Прохожие теснились, пригибаясь к стеклу, за которым висели развёрнутые страницы последнего номера. Через неподвижные головы Пастухов увидел рамочки объявлений знакомых магазинов, театральные анонсы, портреты новых членов городской управы. Среди них выделялся очень толстый рябой коммерсант, примелькавшийся на улицах своей представительной походкой деятеля, за что его и избрали, как прирождённого отца города.

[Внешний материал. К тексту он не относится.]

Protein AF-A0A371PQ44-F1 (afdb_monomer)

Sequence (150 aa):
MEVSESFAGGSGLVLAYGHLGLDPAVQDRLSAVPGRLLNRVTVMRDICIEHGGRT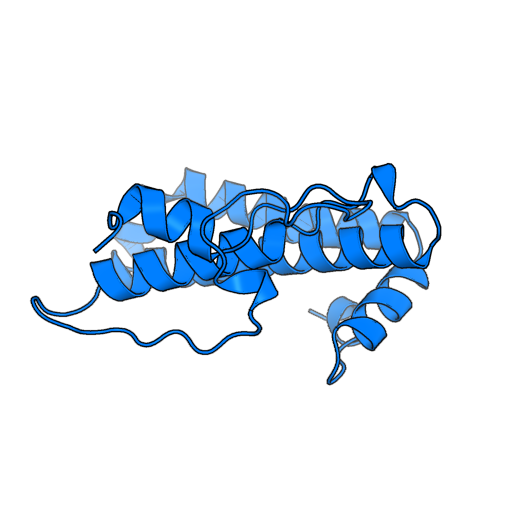AYEDALADVRAAWRNDQMQCAMAELLGGTPDAADLGARDRHLADSVLQLLDRSAPDTWIVATAHNVHIQRTVNPEGGPLARVPMGHPLAKELGAE

Radius of gyration: 17.26 Å; Cα contacts (8 Å, |Δi|>4): 139; chains: 1; bounding box: 40×35×42 Å

Structure (mmCIF, N/CA/C/O backbone):
data_AF-A0A371PQ44-F1
#
_entry.id   AF-A0A371PQ44-F1
#
loop_
_atom_site.group_PDB
_atom_site.id
_atom_site.type_symbol
_atom_site.label_atom_id
_atom_site.label_alt_id
_atom_site.label_comp_id
_atom_site.label_asym_id
_atom_site.label_entity_id
_atom_site.label_seq_id
_atom_site.pdbx_PDB_ins_code
_atom_site.Cartn_x
_atom_site.Cartn_y
_atom_site.Cartn_z
_atom_site.occupancy
_atom_site.B_iso_or_equiv
_atom_site.auth_seq_id
_atom_site.auth_comp_id
_atom_site.auth_asym_id
_atom_site.auth_atom_id
_atom_site.pdbx_PDB_model_num
ATOM 1 N N . MET A 1 1 ? 19.093 -8.128 8.848 1.00 50.19 1 MET A N 1
ATOM 2 C CA . MET A 1 1 ? 18.647 -8.213 7.442 1.00 50.19 1 MET A CA 1
ATOM 3 C C . MET A 1 1 ? 19.810 -7.688 6.617 1.00 50.19 1 MET A C 1
ATOM 5 O O . MET A 1 1 ? 19.836 -6.528 6.263 1.00 50.19 1 MET A O 1
ATOM 9 N N . GLU A 1 2 ? 20.836 -8.515 6.424 1.00 53.56 2 GLU A N 1
ATOM 10 C CA . GLU A 1 2 ? 22.178 -8.068 5.992 1.00 53.56 2 GLU A CA 1
ATOM 11 C C . GLU A 1 2 ? 22.205 -7.573 4.529 1.00 53.56 2 GLU A C 1
ATOM 13 O O . GLU A 1 2 ? 23.012 -6.736 4.153 1.00 53.56 2 GLU A O 1
ATOM 18 N N . VAL A 1 3 ? 21.249 -8.029 3.709 1.00 55.47 3 VAL A N 1
ATOM 19 C CA . VAL A 1 3 ? 21.165 -7.711 2.270 1.00 55.47 3 VAL A CA 1
ATOM 20 C C . VAL A 1 3 ? 20.525 -6.342 1.993 1.00 55.47 3 VAL A C 1
ATOM 22 O O . VAL A 1 3 ? 20.787 -5.737 0.962 1.00 55.47 3 VAL A O 1
ATOM 25 N N . SER A 1 4 ? 19.692 -5.818 2.897 1.00 53.56 4 SER A N 1
ATOM 26 C CA . SER A 1 4 ? 19.092 -4.484 2.722 1.00 53.56 4 SER A CA 1
ATOM 27 C C . SER A 1 4 ? 20.025 -3.353 3.153 1.00 53.56 4 SER A C 1
ATOM 29 O O . SER A 1 4 ? 19.837 -2.209 2.747 1.00 53.56 4 SER A O 1
ATOM 31 N N . GLU A 1 5 ? 21.011 -3.656 4.001 1.00 59.94 5 GLU A N 1
ATOM 32 C CA . GLU A 1 5 ? 21.941 -2.661 4.543 1.00 59.94 5 GLU A CA 1
ATOM 33 C C . GLU A 1 5 ? 22.851 -2.079 3.457 1.00 59.94 5 GLU A C 1
ATOM 35 O O . GLU A 1 5 ? 23.152 -0.889 3.495 1.00 59.94 5 GLU A O 1
ATOM 40 N N . SER A 1 6 ? 23.207 -2.866 2.434 1.00 52.78 6 SER A N 1
ATOM 41 C CA . SER A 1 6 ? 24.099 -2.437 1.348 1.00 52.78 6 SER A CA 1
ATOM 42 C C . SER A 1 6 ? 23.530 -1.335 0.450 1.00 52.78 6 SER A C 1
ATOM 44 O O . SER A 1 6 ? 24.286 -0.734 -0.310 1.00 52.78 6 SER A O 1
ATOM 46 N N . PHE A 1 7 ? 22.225 -1.050 0.533 1.00 56.53 7 PHE A N 1
ATOM 47 C CA . PHE A 1 7 ? 21.580 0.010 -0.251 1.00 56.53 7 PHE A CA 1
ATOM 48 C C . PHE A 1 7 ? 20.782 1.003 0.591 1.00 56.53 7 PHE A C 1
ATOM 50 O O . PHE A 1 7 ? 20.159 1.901 0.029 1.00 56.53 7 PHE A O 1
ATOM 57 N N . ALA A 1 8 ? 20.815 0.890 1.922 1.00 57.00 8 ALA A N 1
ATOM 58 C CA . ALA A 1 8 ? 20.167 1.843 2.815 1.00 57.00 8 ALA A CA 1
ATOM 59 C C . ALA A 1 8 ? 20.704 3.267 2.554 1.00 57.00 8 ALA A C 1
ATOM 61 O O . ALA A 1 8 ? 21.876 3.559 2.778 1.00 57.00 8 ALA A O 1
ATOM 62 N N . GLY A 1 9 ? 19.851 4.162 2.048 1.00 53.78 9 GLY A N 1
ATOM 63 C CA . GLY A 1 9 ? 20.238 5.513 1.642 1.00 53.78 9 GLY A CA 1
ATOM 64 C C . GLY A 1 9 ? 19.086 6.509 1.768 1.00 53.78 9 GLY A C 1
ATOM 65 O O . GLY A 1 9 ? 17.918 6.133 1.740 1.00 53.78 9 GLY A O 1
ATOM 66 N N . GLY A 1 10 ? 19.410 7.799 1.903 1.00 53.91 10 GLY A N 1
ATOM 67 C CA . GLY A 1 10 ? 18.439 8.867 2.192 1.00 53.91 10 GLY A CA 1
ATOM 68 C C . GLY A 1 10 ? 17.518 9.284 1.034 1.00 53.91 10 GLY A C 1
ATOM 69 O O . GLY A 1 10 ? 16.778 10.253 1.174 1.00 53.91 10 GLY A O 1
ATOM 70 N N . SER A 1 11 ? 17.565 8.601 -0.116 1.00 61.84 11 SER A N 1
ATOM 71 C CA . SER A 1 11 ? 16.729 8.894 -1.288 1.00 61.84 11 SER A CA 1
ATOM 72 C C . SER A 1 11 ? 16.300 7.610 -1.994 1.00 61.84 11 SER A C 1
ATOM 74 O O . SER A 1 11 ? 17.101 6.692 -2.171 1.00 61.84 11 SER A O 1
ATOM 76 N N . GLY A 1 12 ? 15.053 7.580 -2.476 1.00 62.28 12 GLY A N 1
ATOM 77 C CA . GLY A 1 12 ? 14.514 6.459 -3.252 1.00 62.28 12 GLY A CA 1
ATOM 78 C C . GLY A 1 12 ? 15.309 6.146 -4.527 1.00 62.28 12 GLY A C 1
ATOM 79 O O . GLY A 1 12 ? 15.319 5.001 -4.963 1.00 62.28 12 GLY A O 1
ATOM 80 N N . LEU A 1 13 ? 16.036 7.124 -5.087 1.00 67.25 13 LEU A N 1
ATOM 81 C CA . LEU A 1 13 ? 16.915 6.906 -6.244 1.00 67.25 13 LEU A CA 1
ATOM 82 C C . LEU A 1 13 ? 18.157 6.078 -5.892 1.00 67.25 13 LEU A C 1
ATOM 84 O O . LEU A 1 13 ? 18.551 5.220 -6.672 1.00 67.25 13 LEU A O 1
ATOM 88 N N . VAL A 1 14 ? 18.757 6.303 -4.717 1.00 71.81 14 VAL A N 1
ATOM 89 C CA . VAL A 1 14 ? 19.940 5.547 -4.261 1.00 71.81 14 VAL A CA 1
ATOM 90 C C . VAL A 1 14 ? 19.579 4.077 -4.064 1.00 71.81 14 VAL A C 1
ATOM 92 O O . VAL A 1 14 ? 20.311 3.195 -4.504 1.00 71.81 14 VAL A O 1
ATOM 95 N N . LEU A 1 15 ? 18.408 3.824 -3.476 1.00 71.56 15 LEU A N 1
ATOM 96 C CA . LEU A 1 15 ? 17.876 2.477 -3.290 1.00 71.56 15 LEU A CA 1
ATOM 97 C C . LEU A 1 15 ? 17.590 1.781 -4.626 1.00 71.56 15 LEU A C 1
ATOM 99 O O . LEU A 1 15 ? 17.926 0.612 -4.779 1.00 71.56 15 LEU A O 1
ATOM 103 N N . ALA A 1 16 ? 17.016 2.492 -5.599 1.00 73.19 16 ALA A N 1
ATOM 104 C CA . ALA A 1 16 ? 16.695 1.922 -6.906 1.00 73.19 16 ALA A CA 1
ATOM 105 C C . ALA A 1 16 ? 17.951 1.556 -7.717 1.00 73.19 16 ALA A C 1
ATOM 107 O O . ALA A 1 16 ? 18.027 0.460 -8.266 1.00 73.19 16 ALA A O 1
ATOM 108 N N . TYR A 1 17 ? 18.971 2.423 -7.742 1.00 74.81 17 TYR A N 1
ATOM 109 C CA . TYR A 1 17 ? 20.258 2.087 -8.365 1.00 74.81 17 TYR A CA 1
ATOM 110 C C . TYR A 1 17 ? 20.988 0.962 -7.631 1.00 74.81 17 TYR A C 1
ATOM 112 O O . TYR A 1 17 ? 21.626 0.124 -8.261 1.00 74.81 17 TYR A O 1
ATOM 120 N N . GLY A 1 18 ? 20.868 0.925 -6.305 1.00 77.56 18 GLY A N 1
ATOM 121 C CA . GLY A 1 18 ? 21.361 -0.177 -5.497 1.00 77.56 18 GLY A CA 1
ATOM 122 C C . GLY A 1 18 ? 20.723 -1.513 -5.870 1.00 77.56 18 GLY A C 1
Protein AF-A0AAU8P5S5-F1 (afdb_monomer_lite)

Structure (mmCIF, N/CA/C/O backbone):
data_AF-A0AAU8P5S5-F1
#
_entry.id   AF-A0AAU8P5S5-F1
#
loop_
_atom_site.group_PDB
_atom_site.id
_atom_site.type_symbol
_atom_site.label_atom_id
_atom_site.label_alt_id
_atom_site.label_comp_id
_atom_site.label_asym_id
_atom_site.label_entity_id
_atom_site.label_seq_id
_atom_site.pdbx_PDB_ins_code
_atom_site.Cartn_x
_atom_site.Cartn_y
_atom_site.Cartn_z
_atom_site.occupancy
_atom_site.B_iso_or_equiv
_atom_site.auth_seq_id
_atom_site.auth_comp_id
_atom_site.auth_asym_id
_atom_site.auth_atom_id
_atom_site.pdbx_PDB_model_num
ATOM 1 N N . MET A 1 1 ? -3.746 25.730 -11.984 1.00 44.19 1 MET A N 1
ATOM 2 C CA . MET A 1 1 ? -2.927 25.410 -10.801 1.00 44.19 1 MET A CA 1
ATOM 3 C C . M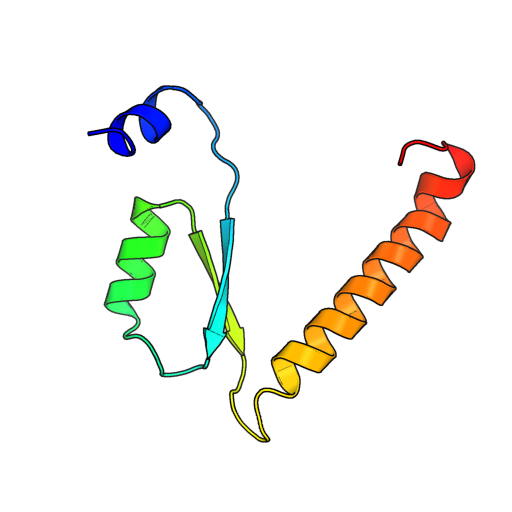ET A 1 1 ? -3.850 25.118 -9.621 1.00 44.19 1 MET A C 1
ATOM 5 O O . MET A 1 1 ? -3.922 25.906 -8.704 1.00 44.19 1 MET A O 1
ATOM 9 N N . LEU A 1 2 ? -4.627 24.026 -9.677 1.00 47.72 2 LEU A N 1
ATOM 10 C CA . LEU A 1 2 ? -5.524 23.642 -8.569 1.00 47.72 2 LEU A CA 1
ATOM 11 C C . LEU A 1 2 ? -4.833 22.673 -7.587 1.00 47.72 2 LEU A C 1
ATOM 13 O O . LEU A 1 2 ? -5.203 22.598 -6.425 1.00 47.72 2 LEU A O 1
ATOM 17 N N . PHE A 1 3 ? -3.824 21.934 -8.067 1.00 50.69 3 PHE A N 1
ATOM 18 C CA . PHE A 1 3 ? -3.098 20.922 -7.290 1.00 50.69 3 PHE A CA 1
ATOM 19 C C . PHE A 1 3 ? -1.894 21.476 -6.517 1.00 50.69 3 PHE A C 1
ATOM 21 O O . PHE A 1 3 ? -1.552 20.926 -5.475 1.00 50.69 3 PHE A O 1
ATOM 28 N N . GLU A 1 4 ? -1.281 22.569 -6.984 1.00 53.47 4 GLU A N 1
ATOM 29 C CA . GLU A 1 4 ? -0.179 23.232 -6.268 1.00 53.47 4 GLU A CA 1
ATOM 30 C C . GLU A 1 4 ? -0.674 23.899 -4.973 1.00 53.47 4 GLU A C 1
ATOM 32 O O . GLU A 1 4 ? -0.017 23.788 -3.944 1.00 53.47 4 GLU A O 1
ATOM 37 N N . ASP A 1 5 ? -1.889 24.462 -4.963 1.00 48.47 5 ASP A N 1
ATOM 38 C CA . ASP A 1 5 ? -2.462 25.121 -3.777 1.00 48.47 5 ASP A CA 1
ATOM 39 C C . ASP A 1 5 ? -2.863 24.147 -2.651 1.00 48.47 5 ASP A C 1
ATOM 41 O O . ASP A 1 5 ? -2.899 24.522 -1.475 1.00 48.47 5 ASP A O 1
ATOM 45 N N . ILE A 1 6 ? -3.107 22.866 -2.952 1.00 54.62 6 ILE A N 1
ATOM 46 C CA . ILE A 1 6 ? -3.427 21.861 -1.920 1.00 54.62 6 ILE A CA 1
ATOM 47 C C . ILE A 1 6 ? -2.194 21.575 -1.050 1.00 54.62 6 ILE A C 1
ATOM 49 O O . ILE A 1 6 ? -2.330 21.381 0.160 1.00 54.62 6 ILE A O 1
ATOM 53 N N . GLN A 1 7 ? -0.993 21.618 -1.638 1.00 51.09 7 GLN A N 1
ATOM 54 C CA . GLN A 1 7 ? 0.270 21.365 -0.938 1.00 51.09 7 GLN A CA 1
ATOM 55 C C . GLN A 1 7 ? 0.584 22.407 0.144 1.00 51.09 7 GLN A C 1
ATOM 57 O O . GLN A 1 7 ? 1.224 22.066 1.138 1.00 51.09 7 GLN A O 1
ATOM 62 N N . PHE A 1 8 ? 0.114 23.647 -0.020 1.00 52.97 8 PHE A N 1
ATOM 63 C CA . PHE A 1 8 ? 0.417 24.754 0.891 1.00 52.97 8 PHE A CA 1
ATOM 64 C C . PHE A 1 8 ? -0.683 25.036 1.923 1.00 52.97 8 PHE A C 1
ATOM 66 O O . PHE A 1 8 ? -0.413 25.684 2.930 1.00 52.97 8 PHE A O 1
ATOM 73 N N . THR A 1 9 ? -1.908 24.537 1.717 1.00 52.19 9 THR A N 1
ATOM 74 C CA . THR A 1 9 ? -3.058 24.888 2.576 1.00 52.19 9 THR A CA 1
ATOM 75 C C . THR A 1 9 ? -3.235 23.949 3.781 1.00 52.19 9 THR A C 1
ATOM 77 O O . THR A 1 9 ? -3.867 24.323 4.764 1.00 52.19 9 THR A O 1
ATOM 80 N N . HIS A 1 10 ? -2.687 22.728 3.743 1.00 54.66 10 HIS A N 1
ATOM 81 C CA . HIS A 1 10 ? -2.830 21.744 4.825 1.00 54.66 10 HIS A CA 1
ATOM 82 C C . HIS A 1 10 ? -1.450 21.277 5.300 1.00 54.66 10 HIS A C 1
ATOM 84 O O . HIS A 1 10 ? -0.801 20.465 4.646 1.00 54.66 10 HIS A O 1
ATOM 90 N N . GLU A 1 11 ? -1.019 21.741 6.476 1.00 54.19 11 GLU A N 1
ATOM 91 C CA . GLU A 1 11 ? 0.308 21.470 7.060 1.00 54.19 11 GLU A CA 1
ATOM 92 C C . GLU A 1 11 ? 0.682 19.972 7.156 1.00 54.19 11 GLU A C 1
ATOM 94 O O . GLU A 1 11 ? 1.858 19.629 7.300 1.00 54.19 11 GLU A O 1
ATOM 99 N N . ARG A 1 12 ? -0.280 19.038 7.067 1.00 65.19 12 ARG A N 1
ATOM 100 C CA . ARG A 1 12 ? -0.025 17.588 7.100 1.00 65.19 12 ARG A CA 1
ATOM 101 C C . ARG A 1 12 ? -0.992 16.784 6.228 1.00 65.19 12 ARG A C 1
ATOM 103 O O . ARG A 1 12 ? -1.831 16.060 6.750 1.00 65.19 12 ARG A O 1
ATOM 110 N N . ILE A 1 13 ? -0.836 16.841 4.907 1.00 67.62 13 ILE A N 1
ATOM 111 C CA . ILE A 1 13 ? -1.477 15.853 4.017 1.00 67.62 13 ILE A CA 1
ATOM 112 C C . ILE A 1 13 ? -1.009 14.443 4.439 1.00 67.62 13 ILE A C 1
ATOM 114 O O . ILE A 1 13 ? 0.195 14.206 4.469 1.00 67.62 13 ILE A O 1
ATOM 118 N N . PRO A 1 14 ? -1.882 13.503 4.831 1.00 78.94 14 PRO A N 1
ATOM 119 C CA . PRO A 1 14 ? -1.453 12.160 5.220 1.00 78.94 14 PRO A CA 1
ATOM 120 C C . PRO A 1 14 ? -0.780 11.436 4.048 1.00 78.94 14 PRO A C 1
ATOM 122 O O . PRO A 1 14 ? -1.015 11.762 2.889 1.00 78.94 14 PRO A O 1
ATOM 125 N N . TYR A 1 15 ? 0.066 10.444 4.343 1.00 86.38 15 TYR A N 1
ATOM 126 C CA . TYR A 1 15 ? 0.619 9.613 3.272 1.00 86.38 15 TYR A CA 1
ATOM 127 C C . TYR A 1 15 ? -0.508 8.874 2.550 1.00 86.38 15 TYR A C 1
ATOM 129 O O . TYR A 1 15 ? -1.372 8.276 3.195 1.00 86.38 15 TYR A O 1
ATOM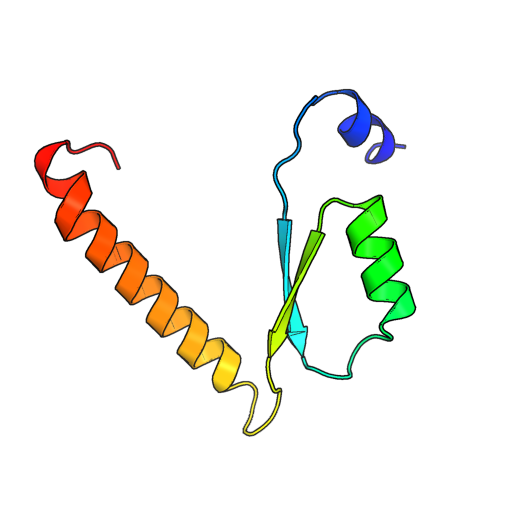 137 N N . HIS A 1 16 ? -0.470 8.889 1.223 1.00 88.69 16 HIS A N 1
ATOM 138 C CA . HIS A 1 16 ? -1.342 8.069 0.392 1.00 88.69 16 HIS A CA 1
ATOM 139 C C . HIS A 1 16 ? -0.639 6.761 0.054 1.00 88.69 16 HIS A C 1
ATOM 141 O O . HIS A 1 16 ? 0.567 6.747 -0.176 1.00 88.69 16 HIS A O 1
ATOM 147 N N . TYR A 1 17 ? -1.389 5.665 0.039 1.00 92.25 17 TYR A N 1
ATOM 148 C CA . TYR A 1 17 ? -0.878 4.355 -0.348 1.00 92.25 17 TYR A CA 1
ATOM 149 C C . TYR A 1 17 ? -1.468 3.980 -1.703 1.00 92.25 17 TYR A C 1
ATOM 151 O O . TYR A 1 17 ? -2.658 4.183 -1.934 1.00 92.25 17 TYR A O 1
ATOM 159 N N . MET A 1 18 ? -0.631 3.460 -2.594 1.00 93.94 18 MET A N 1
ATOM 160 C CA . MET A 1 18 ? -1.029 2.977 -3.916 1.00 93.94 18 MET A CA 1
ATOM 161 C C . MET A 1 18 ? -0.424 1.598 -4.139 1.00 93.94 18 MET A C 1
ATOM 163 O O . MET A 1 18 ? 0.727 1.378 -3.769 1.00 93.94 18 MET A O 1
ATOM 167 N N . THR A 1 19 ?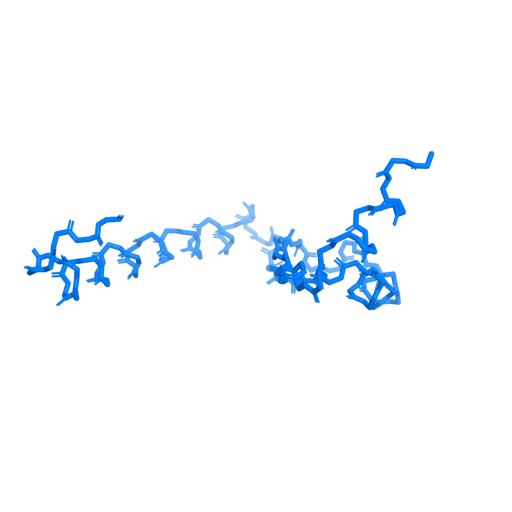 -1.178 0.681 -4.734 1.00 95.31 19 THR A N 1
ATOM 168 C CA . THR A 1 19 ? -0.675 -0.645 -5.103 1.00 95.31 19 THR A CA 1
ATOM 169 C C . THR A 1 19 ? -0.190 -0.644 -6.548 1.00 95.31 19 THR A C 1
ATOM 171 O O . THR A 1 19 ? -0.782 0.017 -7.401 1.00 95.31 19 THR A O 1
ATOM 174 N N . LEU A 1 20 ? 0.898 -1.361 -6.823 1.00 95.62 20 LEU A N 1
ATOM 175 C CA . LEU A 1 20 ? 1.475 -1.469 -8.162 1.00 95.62 20 LEU A CA 1
ATOM 176 C C . LEU A 1 20 ? 2.079 -2.867 -8.379 1.00 95.62 20 LEU A C 1
ATOM 178 O O . LEU A 1 20 ? 2.816 -3.328 -7.508 1.00 95.62 20 LEU A O 1
ATOM 182 N N . PRO A 1 21 ? 1.837 -3.518 -9.528 1.00 96.06 21 PRO A N 1
ATOM 183 C CA . PRO A 1 21 ? 2.615 -4.678 -9.945 1.00 96.06 21 PRO A CA 1
ATOM 184 C C . PRO A 1 21 ? 4.126 -4.426 -9.896 1.00 96.06 21 PRO A C 1
ATOM 186 O O . PRO A 1 21 ? 4.619 -3.344 -10.239 1.00 96.06 21 PRO A O 1
ATOM 189 N N . GLU A 1 22 ? 4.890 -5.436 -9.499 1.00 94.31 22 GLU A N 1
ATOM 190 C CA . GLU A 1 22 ? 6.345 -5.394 -9.613 1.00 94.31 22 GLU A CA 1
ATOM 191 C C . GLU A 1 22 ? 6.797 -5.247 -11.074 1.00 94.31 22 GLU A C 1
ATOM 193 O O . GLU A 1 22 ? 6.283 -5.892 -11.985 1.00 94.31 22 GLU A O 1
ATOM 198 N N . GLY A 1 23 ? 7.782 -4.373 -11.300 1.00 91.94 23 GLY A N 1
ATOM 199 C CA . GLY A 1 23 ? 8.414 -4.184 -12.609 1.00 91.94 23 GLY A CA 1
ATOM 200 C C . GLY A 1 23 ? 7.652 -3.309 -13.612 1.00 91.94 23 GLY A C 1
ATOM 201 O O . GLY A 1 23 ? 8.208 -3.006 -14.665 1.00 91.94 23 GLY A O 1
ATOM 202 N N . GLU A 1 24 ? 6.434 -2.851 -13.306 1.00 91.25 24 GLU A N 1
ATOM 203 C CA . GLU A 1 24 ? 5.640 -2.045 -14.250 1.00 91.25 24 GLU A CA 1
ATOM 204 C C . GLU A 1 24 ? 6.175 -0.611 -14.418 1.00 91.25 24 GLU A C 1
ATOM 206 O O . GLU A 1 24 ? 6.136 -0.046 -15.512 1.00 91.25 24 GLU A O 1
ATOM 211 N N . VAL A 1 25 ? 6.718 -0.017 -13.349 1.00 92.69 25 VAL A N 1
ATOM 212 C CA . VAL A 1 25 ? 7.237 1.360 -13.352 1.00 92.69 25 VAL A CA 1
ATOM 213 C C . VAL A 1 25 ? 8.685 1.387 -12.876 1.00 92.69 25 VAL A C 1
ATOM 215 O O . VAL A 1 25 ? 9.049 0.750 -11.890 1.00 92.69 25 VAL A O 1
ATOM 218 N N . HIS A 1 26 ? 9.520 2.173 -13.559 1.00 94.31 26 HIS A N 1
ATOM 219 C CA . HIS A 1 26 ? 10.926 2.337 -13.199 1.00 94.31 26 HIS A CA 1
ATOM 220 C C . HIS A 1 26 ? 11.089 2.980 -11.810 1.00 94.31 26 HIS A C 1
ATOM 222 O O . HIS A 1 26 ? 10.450 3.991 -11.504 1.00 94.31 26 HIS A O 1
ATOM 228 N N . ASN A 1 27 ? 12.014 2.452 -11.002 1.00 92.50 27 ASN A N 1
ATOM 229 C CA . ASN A 1 27 ? 12.235 2.887 -9.617 1.00 92.50 27 ASN A CA 1
ATOM 230 C C . ASN A 1 27 ? 12.502 4.392 -9.481 1.00 92.50 27 ASN A C 1
ATOM 232 O O . ASN A 1 27 ? 12.046 5.015 -8.526 1.00 92.50 27 ASN A O 1
ATOM 236 N N . ASP A 1 28 ? 13.191 5.005 -10.443 1.00 93.94 28 ASP A N 1
ATOM 237 C CA . ASP A 1 28 ? 13.458 6.449 -10.411 1.00 93.94 28 ASP A CA 1
ATOM 238 C C . ASP A 1 28 ? 12.175 7.286 -10.466 1.00 93.94 28 ASP A C 1
ATOM 240 O O . ASP A 1 28 ? 12.058 8.282 -9.752 1.00 93.94 28 ASP A O 1
ATOM 244 N N . ILE A 1 29 ? 11.181 6.852 -11.246 1.00 92.19 29 ILE A N 1
ATOM 245 C CA . ILE A 1 29 ? 9.883 7.530 -11.345 1.00 92.19 29 ILE A CA 1
ATOM 246 C C . ILE A 1 29 ? 9.129 7.390 -10.021 1.00 92.19 29 ILE A C 1
ATOM 248 O O . ILE A 1 29 ? 8.625 8.380 -9.491 1.00 92.19 29 ILE A O 1
ATOM 252 N N . LEU A 1 30 ? 9.109 6.184 -9.446 1.00 92.75 30 LEU A N 1
ATOM 253 C CA . LEU A 1 30 ? 8.470 5.919 -8.153 1.00 92.75 30 LEU A CA 1
ATOM 254 C C . LEU A 1 30 ? 9.124 6.719 -7.024 1.00 92.75 30 LEU A C 1
ATOM 256 O O . LEU A 1 30 ? 8.431 7.270 -6.167 1.00 92.75 30 LEU A O 1
ATOM 260 N N . ASN A 1 31 ? 10.450 6.844 -7.050 1.00 91.06 31 ASN A N 1
ATOM 261 C CA . ASN A 1 31 ? 11.220 7.633 -6.095 1.00 91.06 31 ASN A CA 1
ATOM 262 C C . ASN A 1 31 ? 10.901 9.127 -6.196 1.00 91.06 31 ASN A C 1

Ничего занятного в газете не было, хотя читатели льнули к стеклу, продолжая силиться разобрать в нараставшей темноте слепой шрифт.

Вдруг вспыхнули оконные лампочки, и на загоревшейся жёлтым светом полосе Пастухов прочитал ничем не отличный от прочих заголовок: «Исчезновение Л.Н.Толстого». Взгляд быстро схватил первые фразы: «Потрясающую весть принёс телеграф. Исчез из дома неизвестно куда великий писатель земли русской…» Пастухов протёр покрепче глаза. Пыли набилось много, она царапала веки, слеза набегала больше и больше, «…видимо, тяготился тем, что ему приходилось жить в некотором противоречии с своим учением, на что многие довольно бесцеремонно и указывали. Чуткая душа Толстого не могла не страдать от этого…»

— Что такое? — сказал Пастухов, наваливаясь всем телом на чью-то спину и перескакивая напряжённым взглядом через рябившие строчки. «От собственного корреспондента… Местопребывание неизвестно. Первые поиски безрезультатны… Графиня Софья Андреевна покушалась на самоубийство… велел заложить лошадей и… Вечерние телеграммы. Вчера в 1-м часу ночи семья Толстого вся в сборе… Горе семьи, особенно Софьи Андреевны, не поддаётся описанию…»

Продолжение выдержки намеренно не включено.